Bounded sine hyperbolic distribution with applications to real datasets

In this paper, a novel hyperbolic trigonometric probability distribution with a bounded support on (0,1) named the bounded sine hyperbolic (BSH) distribution is proposed. It has a simple closed form cumulative distribution function (CDF). Various structural properties of the distribution are obtained, such as quantile function, moments, entropy, order statistics, reversed order statistics, upper record statistics, residual lifetime function, and reversed residual life function. The distribution exhibits a wide range of shapes with the bathtub shape of the failure rate function (FRF). The performance of the bounded sine hyperbolic distribution has been verified using both mathematical and graphical approaches. Maximum log likelihood estimation (MLE) has been utilized to estimate the unknown parametric values of the BSH distribution.
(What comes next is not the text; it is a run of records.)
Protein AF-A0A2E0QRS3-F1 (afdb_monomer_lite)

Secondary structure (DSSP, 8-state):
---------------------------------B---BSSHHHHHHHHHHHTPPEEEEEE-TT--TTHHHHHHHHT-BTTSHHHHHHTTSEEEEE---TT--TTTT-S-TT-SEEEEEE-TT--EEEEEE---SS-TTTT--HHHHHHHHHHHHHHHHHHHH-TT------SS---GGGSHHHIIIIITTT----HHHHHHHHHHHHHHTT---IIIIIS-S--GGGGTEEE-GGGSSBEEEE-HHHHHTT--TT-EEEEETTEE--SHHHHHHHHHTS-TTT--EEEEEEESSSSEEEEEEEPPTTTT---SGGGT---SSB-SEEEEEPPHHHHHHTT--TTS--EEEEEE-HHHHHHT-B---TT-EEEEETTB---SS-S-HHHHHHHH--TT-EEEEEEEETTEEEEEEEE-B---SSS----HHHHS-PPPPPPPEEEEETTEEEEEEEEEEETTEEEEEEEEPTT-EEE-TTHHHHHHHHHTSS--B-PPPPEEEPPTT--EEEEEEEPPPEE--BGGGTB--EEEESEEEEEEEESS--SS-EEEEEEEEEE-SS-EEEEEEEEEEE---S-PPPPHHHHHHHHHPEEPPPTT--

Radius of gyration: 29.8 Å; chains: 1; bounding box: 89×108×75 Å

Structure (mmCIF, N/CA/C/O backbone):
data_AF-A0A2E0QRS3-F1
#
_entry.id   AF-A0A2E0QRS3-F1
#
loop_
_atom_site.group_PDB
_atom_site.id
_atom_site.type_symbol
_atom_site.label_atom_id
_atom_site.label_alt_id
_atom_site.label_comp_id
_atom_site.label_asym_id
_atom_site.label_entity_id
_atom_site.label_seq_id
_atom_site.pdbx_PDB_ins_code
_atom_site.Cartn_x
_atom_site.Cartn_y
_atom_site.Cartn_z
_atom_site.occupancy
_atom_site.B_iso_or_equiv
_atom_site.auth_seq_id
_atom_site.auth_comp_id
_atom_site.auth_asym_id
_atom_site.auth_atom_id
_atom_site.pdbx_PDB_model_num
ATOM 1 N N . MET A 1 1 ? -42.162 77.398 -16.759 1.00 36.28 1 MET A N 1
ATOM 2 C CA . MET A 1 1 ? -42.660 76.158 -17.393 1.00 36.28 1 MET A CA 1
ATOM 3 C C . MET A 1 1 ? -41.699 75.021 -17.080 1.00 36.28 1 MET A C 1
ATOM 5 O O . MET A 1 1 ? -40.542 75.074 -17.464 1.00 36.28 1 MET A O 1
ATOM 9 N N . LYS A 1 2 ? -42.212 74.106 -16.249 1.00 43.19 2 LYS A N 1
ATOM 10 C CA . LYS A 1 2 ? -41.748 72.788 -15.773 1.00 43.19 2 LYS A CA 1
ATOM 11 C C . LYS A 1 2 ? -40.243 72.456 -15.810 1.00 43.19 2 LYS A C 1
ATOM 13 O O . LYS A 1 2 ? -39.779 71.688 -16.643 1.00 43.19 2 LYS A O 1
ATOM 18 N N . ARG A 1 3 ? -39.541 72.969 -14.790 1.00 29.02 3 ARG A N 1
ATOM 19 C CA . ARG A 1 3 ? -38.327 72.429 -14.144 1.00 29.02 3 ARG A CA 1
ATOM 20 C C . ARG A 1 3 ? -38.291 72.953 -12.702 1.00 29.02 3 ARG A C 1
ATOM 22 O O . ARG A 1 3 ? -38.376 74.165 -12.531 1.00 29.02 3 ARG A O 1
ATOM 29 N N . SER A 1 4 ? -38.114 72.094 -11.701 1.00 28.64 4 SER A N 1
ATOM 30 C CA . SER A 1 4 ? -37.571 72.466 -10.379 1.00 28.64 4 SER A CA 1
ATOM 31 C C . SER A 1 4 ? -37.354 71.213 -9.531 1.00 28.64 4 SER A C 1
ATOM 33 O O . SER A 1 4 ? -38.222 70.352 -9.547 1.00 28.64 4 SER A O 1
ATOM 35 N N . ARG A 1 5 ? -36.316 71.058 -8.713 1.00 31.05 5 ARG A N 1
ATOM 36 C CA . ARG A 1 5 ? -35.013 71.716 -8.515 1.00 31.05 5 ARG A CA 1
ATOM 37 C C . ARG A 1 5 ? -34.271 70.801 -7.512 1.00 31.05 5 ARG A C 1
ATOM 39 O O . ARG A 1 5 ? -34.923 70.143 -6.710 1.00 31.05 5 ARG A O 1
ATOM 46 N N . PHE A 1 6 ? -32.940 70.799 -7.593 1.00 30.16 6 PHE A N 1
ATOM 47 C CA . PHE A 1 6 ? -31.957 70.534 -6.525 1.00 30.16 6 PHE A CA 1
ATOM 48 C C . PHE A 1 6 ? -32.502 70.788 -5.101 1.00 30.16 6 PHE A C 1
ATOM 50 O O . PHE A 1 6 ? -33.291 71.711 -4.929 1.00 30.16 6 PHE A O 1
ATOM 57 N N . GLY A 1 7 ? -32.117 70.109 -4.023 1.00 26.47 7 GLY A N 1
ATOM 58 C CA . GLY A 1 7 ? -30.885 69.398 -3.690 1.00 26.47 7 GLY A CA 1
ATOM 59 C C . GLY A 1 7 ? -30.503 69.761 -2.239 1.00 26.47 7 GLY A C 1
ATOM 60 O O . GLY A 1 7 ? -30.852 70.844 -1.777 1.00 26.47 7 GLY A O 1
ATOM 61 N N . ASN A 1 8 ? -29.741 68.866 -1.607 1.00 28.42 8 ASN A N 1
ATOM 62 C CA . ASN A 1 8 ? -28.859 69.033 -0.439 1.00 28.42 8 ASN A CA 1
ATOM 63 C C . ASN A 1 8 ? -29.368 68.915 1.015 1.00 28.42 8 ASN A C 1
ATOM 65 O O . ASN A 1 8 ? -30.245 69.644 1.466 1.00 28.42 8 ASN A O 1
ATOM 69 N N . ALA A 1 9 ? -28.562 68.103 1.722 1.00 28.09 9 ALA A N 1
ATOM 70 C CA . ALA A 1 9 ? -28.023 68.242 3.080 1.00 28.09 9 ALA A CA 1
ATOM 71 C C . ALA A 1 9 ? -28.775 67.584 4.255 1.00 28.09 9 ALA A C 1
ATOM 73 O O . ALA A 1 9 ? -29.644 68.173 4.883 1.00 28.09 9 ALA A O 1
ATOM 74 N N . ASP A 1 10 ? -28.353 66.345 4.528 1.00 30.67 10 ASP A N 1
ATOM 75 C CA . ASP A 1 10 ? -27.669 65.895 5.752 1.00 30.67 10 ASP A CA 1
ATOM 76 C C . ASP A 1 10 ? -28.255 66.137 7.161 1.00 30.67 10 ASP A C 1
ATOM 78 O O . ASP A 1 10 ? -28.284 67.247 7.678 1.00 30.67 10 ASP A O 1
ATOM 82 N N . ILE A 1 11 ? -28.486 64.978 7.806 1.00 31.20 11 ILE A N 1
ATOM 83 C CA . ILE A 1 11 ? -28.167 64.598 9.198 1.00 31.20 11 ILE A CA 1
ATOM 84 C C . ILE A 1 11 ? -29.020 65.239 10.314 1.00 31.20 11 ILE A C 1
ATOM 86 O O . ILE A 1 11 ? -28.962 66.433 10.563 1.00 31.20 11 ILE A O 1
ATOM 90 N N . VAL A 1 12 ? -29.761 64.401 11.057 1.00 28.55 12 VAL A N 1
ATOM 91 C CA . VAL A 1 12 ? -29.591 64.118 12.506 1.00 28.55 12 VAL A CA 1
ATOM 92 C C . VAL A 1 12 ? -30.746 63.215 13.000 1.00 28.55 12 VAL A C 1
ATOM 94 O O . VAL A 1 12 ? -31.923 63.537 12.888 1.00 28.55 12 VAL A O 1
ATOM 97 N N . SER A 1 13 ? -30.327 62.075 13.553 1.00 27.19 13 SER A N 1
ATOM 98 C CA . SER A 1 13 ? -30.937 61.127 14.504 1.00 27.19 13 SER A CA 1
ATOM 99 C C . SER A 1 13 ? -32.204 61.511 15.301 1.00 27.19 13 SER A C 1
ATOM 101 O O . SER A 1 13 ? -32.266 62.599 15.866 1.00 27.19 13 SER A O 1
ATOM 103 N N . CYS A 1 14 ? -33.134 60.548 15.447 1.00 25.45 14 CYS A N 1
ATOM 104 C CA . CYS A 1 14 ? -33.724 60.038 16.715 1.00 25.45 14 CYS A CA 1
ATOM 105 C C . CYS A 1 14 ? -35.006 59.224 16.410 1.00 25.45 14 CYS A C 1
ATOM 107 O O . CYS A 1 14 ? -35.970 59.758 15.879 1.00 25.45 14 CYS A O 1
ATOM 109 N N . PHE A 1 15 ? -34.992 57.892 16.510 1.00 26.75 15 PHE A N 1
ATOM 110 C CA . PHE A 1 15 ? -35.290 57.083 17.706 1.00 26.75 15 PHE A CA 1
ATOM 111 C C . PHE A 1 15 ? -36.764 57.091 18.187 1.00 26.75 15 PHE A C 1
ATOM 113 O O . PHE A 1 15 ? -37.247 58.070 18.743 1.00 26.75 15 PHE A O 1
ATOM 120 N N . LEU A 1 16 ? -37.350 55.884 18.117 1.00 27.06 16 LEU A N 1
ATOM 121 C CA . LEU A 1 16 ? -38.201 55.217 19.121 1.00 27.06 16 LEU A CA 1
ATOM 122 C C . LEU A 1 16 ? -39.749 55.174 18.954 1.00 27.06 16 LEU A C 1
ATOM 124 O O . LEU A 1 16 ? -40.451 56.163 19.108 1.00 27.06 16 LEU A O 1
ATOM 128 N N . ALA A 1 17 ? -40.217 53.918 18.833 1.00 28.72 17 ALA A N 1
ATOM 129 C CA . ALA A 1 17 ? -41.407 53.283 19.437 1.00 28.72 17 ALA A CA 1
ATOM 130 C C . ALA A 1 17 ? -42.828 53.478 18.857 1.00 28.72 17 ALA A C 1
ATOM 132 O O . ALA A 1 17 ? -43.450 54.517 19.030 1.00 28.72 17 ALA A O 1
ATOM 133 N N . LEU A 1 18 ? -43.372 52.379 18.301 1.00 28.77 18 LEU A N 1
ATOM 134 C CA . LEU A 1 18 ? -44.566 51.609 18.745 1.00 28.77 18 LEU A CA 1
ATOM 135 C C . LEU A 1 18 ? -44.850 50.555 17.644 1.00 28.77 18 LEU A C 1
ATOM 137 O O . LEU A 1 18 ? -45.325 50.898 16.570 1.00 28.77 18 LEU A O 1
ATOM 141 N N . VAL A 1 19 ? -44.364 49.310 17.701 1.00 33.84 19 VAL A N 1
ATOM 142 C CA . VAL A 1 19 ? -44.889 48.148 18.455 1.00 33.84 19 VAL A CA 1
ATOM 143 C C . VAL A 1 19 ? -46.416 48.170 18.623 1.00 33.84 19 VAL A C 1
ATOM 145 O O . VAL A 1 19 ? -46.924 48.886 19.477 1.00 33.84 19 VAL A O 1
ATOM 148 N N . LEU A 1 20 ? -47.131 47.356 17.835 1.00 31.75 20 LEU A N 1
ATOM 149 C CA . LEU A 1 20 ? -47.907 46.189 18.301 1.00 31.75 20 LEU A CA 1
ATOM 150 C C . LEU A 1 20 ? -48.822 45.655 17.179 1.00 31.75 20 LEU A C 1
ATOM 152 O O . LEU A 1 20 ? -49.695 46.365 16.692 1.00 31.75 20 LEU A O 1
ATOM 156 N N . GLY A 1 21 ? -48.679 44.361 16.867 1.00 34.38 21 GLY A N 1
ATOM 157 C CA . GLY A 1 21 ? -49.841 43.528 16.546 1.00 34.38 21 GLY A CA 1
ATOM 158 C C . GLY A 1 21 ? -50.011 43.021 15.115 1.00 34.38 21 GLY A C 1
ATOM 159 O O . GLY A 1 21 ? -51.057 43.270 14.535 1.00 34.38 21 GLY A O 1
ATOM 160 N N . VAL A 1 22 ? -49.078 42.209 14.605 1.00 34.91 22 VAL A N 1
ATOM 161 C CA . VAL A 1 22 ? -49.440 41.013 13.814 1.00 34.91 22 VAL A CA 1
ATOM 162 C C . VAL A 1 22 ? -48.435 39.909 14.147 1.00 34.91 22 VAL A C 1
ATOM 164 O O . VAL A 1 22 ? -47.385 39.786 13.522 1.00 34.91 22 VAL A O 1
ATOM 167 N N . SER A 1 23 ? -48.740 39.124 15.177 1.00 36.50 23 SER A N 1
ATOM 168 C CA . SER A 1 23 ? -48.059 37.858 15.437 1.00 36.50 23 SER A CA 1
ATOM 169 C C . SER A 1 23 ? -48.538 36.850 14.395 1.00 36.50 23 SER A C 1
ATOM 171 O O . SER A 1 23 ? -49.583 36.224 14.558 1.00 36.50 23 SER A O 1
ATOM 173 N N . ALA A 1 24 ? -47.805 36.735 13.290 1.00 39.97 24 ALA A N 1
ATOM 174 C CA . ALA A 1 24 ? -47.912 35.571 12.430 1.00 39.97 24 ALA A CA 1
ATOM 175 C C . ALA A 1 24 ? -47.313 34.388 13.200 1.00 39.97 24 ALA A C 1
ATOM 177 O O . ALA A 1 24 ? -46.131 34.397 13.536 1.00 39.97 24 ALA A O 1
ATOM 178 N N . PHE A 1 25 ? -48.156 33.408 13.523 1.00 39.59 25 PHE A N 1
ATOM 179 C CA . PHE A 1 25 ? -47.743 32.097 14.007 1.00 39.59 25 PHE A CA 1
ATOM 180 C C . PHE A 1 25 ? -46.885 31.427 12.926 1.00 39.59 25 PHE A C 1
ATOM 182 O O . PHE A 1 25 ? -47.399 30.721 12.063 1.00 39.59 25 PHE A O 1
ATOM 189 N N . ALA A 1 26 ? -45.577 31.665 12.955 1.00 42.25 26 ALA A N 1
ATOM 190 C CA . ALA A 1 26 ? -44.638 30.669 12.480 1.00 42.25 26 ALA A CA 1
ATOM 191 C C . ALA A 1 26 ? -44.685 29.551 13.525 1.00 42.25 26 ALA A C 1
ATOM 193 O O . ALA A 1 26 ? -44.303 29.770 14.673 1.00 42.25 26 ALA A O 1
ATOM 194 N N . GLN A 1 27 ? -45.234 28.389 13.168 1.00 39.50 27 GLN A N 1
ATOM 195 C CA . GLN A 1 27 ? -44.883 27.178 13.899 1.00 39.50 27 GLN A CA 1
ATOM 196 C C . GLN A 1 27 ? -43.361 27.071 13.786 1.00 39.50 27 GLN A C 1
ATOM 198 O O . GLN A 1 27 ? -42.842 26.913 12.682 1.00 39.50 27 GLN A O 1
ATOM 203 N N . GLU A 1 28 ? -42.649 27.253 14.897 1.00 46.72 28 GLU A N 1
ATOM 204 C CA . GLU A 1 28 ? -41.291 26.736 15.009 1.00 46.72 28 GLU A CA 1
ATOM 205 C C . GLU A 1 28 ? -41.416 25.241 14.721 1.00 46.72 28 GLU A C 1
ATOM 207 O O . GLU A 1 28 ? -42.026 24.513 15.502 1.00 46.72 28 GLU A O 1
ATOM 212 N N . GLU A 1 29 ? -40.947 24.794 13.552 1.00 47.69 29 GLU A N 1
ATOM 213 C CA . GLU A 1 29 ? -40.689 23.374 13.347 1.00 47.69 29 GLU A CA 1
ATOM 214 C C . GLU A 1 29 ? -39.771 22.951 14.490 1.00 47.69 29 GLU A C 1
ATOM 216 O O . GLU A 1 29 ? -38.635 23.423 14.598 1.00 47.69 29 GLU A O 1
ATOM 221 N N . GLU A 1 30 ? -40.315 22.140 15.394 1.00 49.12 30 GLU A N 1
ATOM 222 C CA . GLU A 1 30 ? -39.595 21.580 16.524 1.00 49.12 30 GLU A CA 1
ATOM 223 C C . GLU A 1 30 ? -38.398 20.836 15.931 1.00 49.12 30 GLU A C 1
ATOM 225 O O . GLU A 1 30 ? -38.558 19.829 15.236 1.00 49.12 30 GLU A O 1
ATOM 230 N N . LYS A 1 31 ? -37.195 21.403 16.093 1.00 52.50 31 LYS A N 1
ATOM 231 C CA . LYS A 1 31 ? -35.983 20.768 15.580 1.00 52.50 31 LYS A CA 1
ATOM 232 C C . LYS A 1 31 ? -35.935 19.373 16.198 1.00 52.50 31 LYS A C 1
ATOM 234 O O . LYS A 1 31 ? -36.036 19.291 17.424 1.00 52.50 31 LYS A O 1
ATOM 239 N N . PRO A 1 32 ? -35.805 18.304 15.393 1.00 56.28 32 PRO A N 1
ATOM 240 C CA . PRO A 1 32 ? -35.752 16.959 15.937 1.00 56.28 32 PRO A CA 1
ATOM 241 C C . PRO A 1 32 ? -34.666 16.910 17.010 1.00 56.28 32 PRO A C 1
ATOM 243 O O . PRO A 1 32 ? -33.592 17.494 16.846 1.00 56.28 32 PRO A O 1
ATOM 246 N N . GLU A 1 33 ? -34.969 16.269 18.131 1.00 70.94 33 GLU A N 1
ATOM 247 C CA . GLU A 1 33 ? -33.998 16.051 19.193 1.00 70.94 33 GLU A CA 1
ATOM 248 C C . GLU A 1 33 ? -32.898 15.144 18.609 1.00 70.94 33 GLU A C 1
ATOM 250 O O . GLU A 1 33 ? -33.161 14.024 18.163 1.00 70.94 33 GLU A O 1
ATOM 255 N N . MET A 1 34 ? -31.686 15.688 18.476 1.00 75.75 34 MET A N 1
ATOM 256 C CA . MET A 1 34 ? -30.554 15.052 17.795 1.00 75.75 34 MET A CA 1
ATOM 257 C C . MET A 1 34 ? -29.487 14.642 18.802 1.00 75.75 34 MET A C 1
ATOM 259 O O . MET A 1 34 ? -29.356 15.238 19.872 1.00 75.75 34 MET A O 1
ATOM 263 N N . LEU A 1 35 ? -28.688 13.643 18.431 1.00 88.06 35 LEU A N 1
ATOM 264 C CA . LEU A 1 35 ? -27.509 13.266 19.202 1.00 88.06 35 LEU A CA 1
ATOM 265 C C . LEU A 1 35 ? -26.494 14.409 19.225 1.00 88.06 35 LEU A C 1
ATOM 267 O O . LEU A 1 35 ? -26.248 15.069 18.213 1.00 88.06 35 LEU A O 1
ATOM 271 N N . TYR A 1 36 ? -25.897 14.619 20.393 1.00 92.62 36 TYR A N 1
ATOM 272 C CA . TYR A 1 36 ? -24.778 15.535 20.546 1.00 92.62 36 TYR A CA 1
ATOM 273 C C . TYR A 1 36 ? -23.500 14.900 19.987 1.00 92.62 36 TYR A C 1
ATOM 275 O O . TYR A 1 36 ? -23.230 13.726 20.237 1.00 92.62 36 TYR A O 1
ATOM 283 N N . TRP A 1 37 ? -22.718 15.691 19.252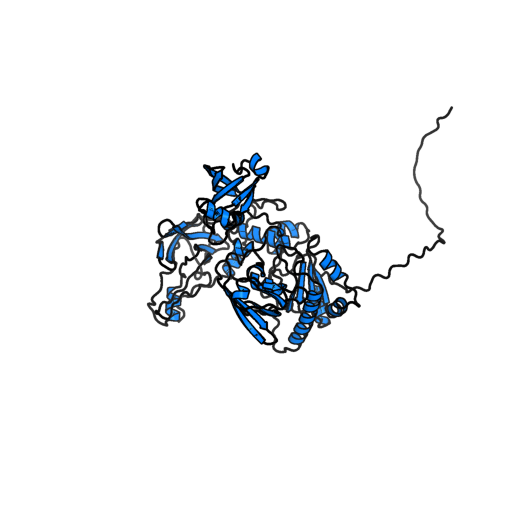 1.00 96.38 37 TRP A N 1
ATOM 284 C CA . TRP A 1 37 ? -21.438 15.290 18.676 1.00 96.38 37 TRP A CA 1
ATOM 285 C C . TRP A 1 37 ? -20.332 16.208 19.186 1.00 96.38 37 TRP A C 1
ATOM 287 O O . TRP A 1 37 ? -20.411 17.426 19.025 1.00 96.38 37 TRP A O 1
ATOM 297 N N . HIS A 1 38 ? -19.280 15.622 19.750 1.00 96.56 38 HIS A N 1
ATOM 298 C CA . HIS A 1 38 ? -18.057 16.349 20.078 1.00 96.56 38 HIS A CA 1
ATOM 299 C C . HIS A 1 38 ? -17.279 16.681 18.811 1.00 96.56 38 HIS A C 1
ATOM 301 O O . HIS A 1 38 ? -16.960 15.786 18.031 1.00 96.56 38 HIS A O 1
ATOM 307 N N . SER A 1 39 ? -16.913 17.948 18.640 1.00 92.62 39 SER A N 1
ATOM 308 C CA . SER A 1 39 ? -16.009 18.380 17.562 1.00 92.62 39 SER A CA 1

To assess the consistency of the maximum likelihood estimation, a simulation study is conducted. The BSH distribution is compared with established models (unit Lindley, unit Teissier, and unit Rayleigh) using two real-world datasets. Different evaluation criterion and goodness-of-fit statistics, i.e. AIC, AICC, BIC, HQIC, CAIC, Anderson Darling (A*), Cramer Von-Mises (W*), and Kolmogorov–Smirnov (KS) tests, confirm the superiority of the BSH distribution as per numerical values provided in Tables 7 and 8. The lowest values of all these tests demonstrate that the BSH distribution outperforms other related models.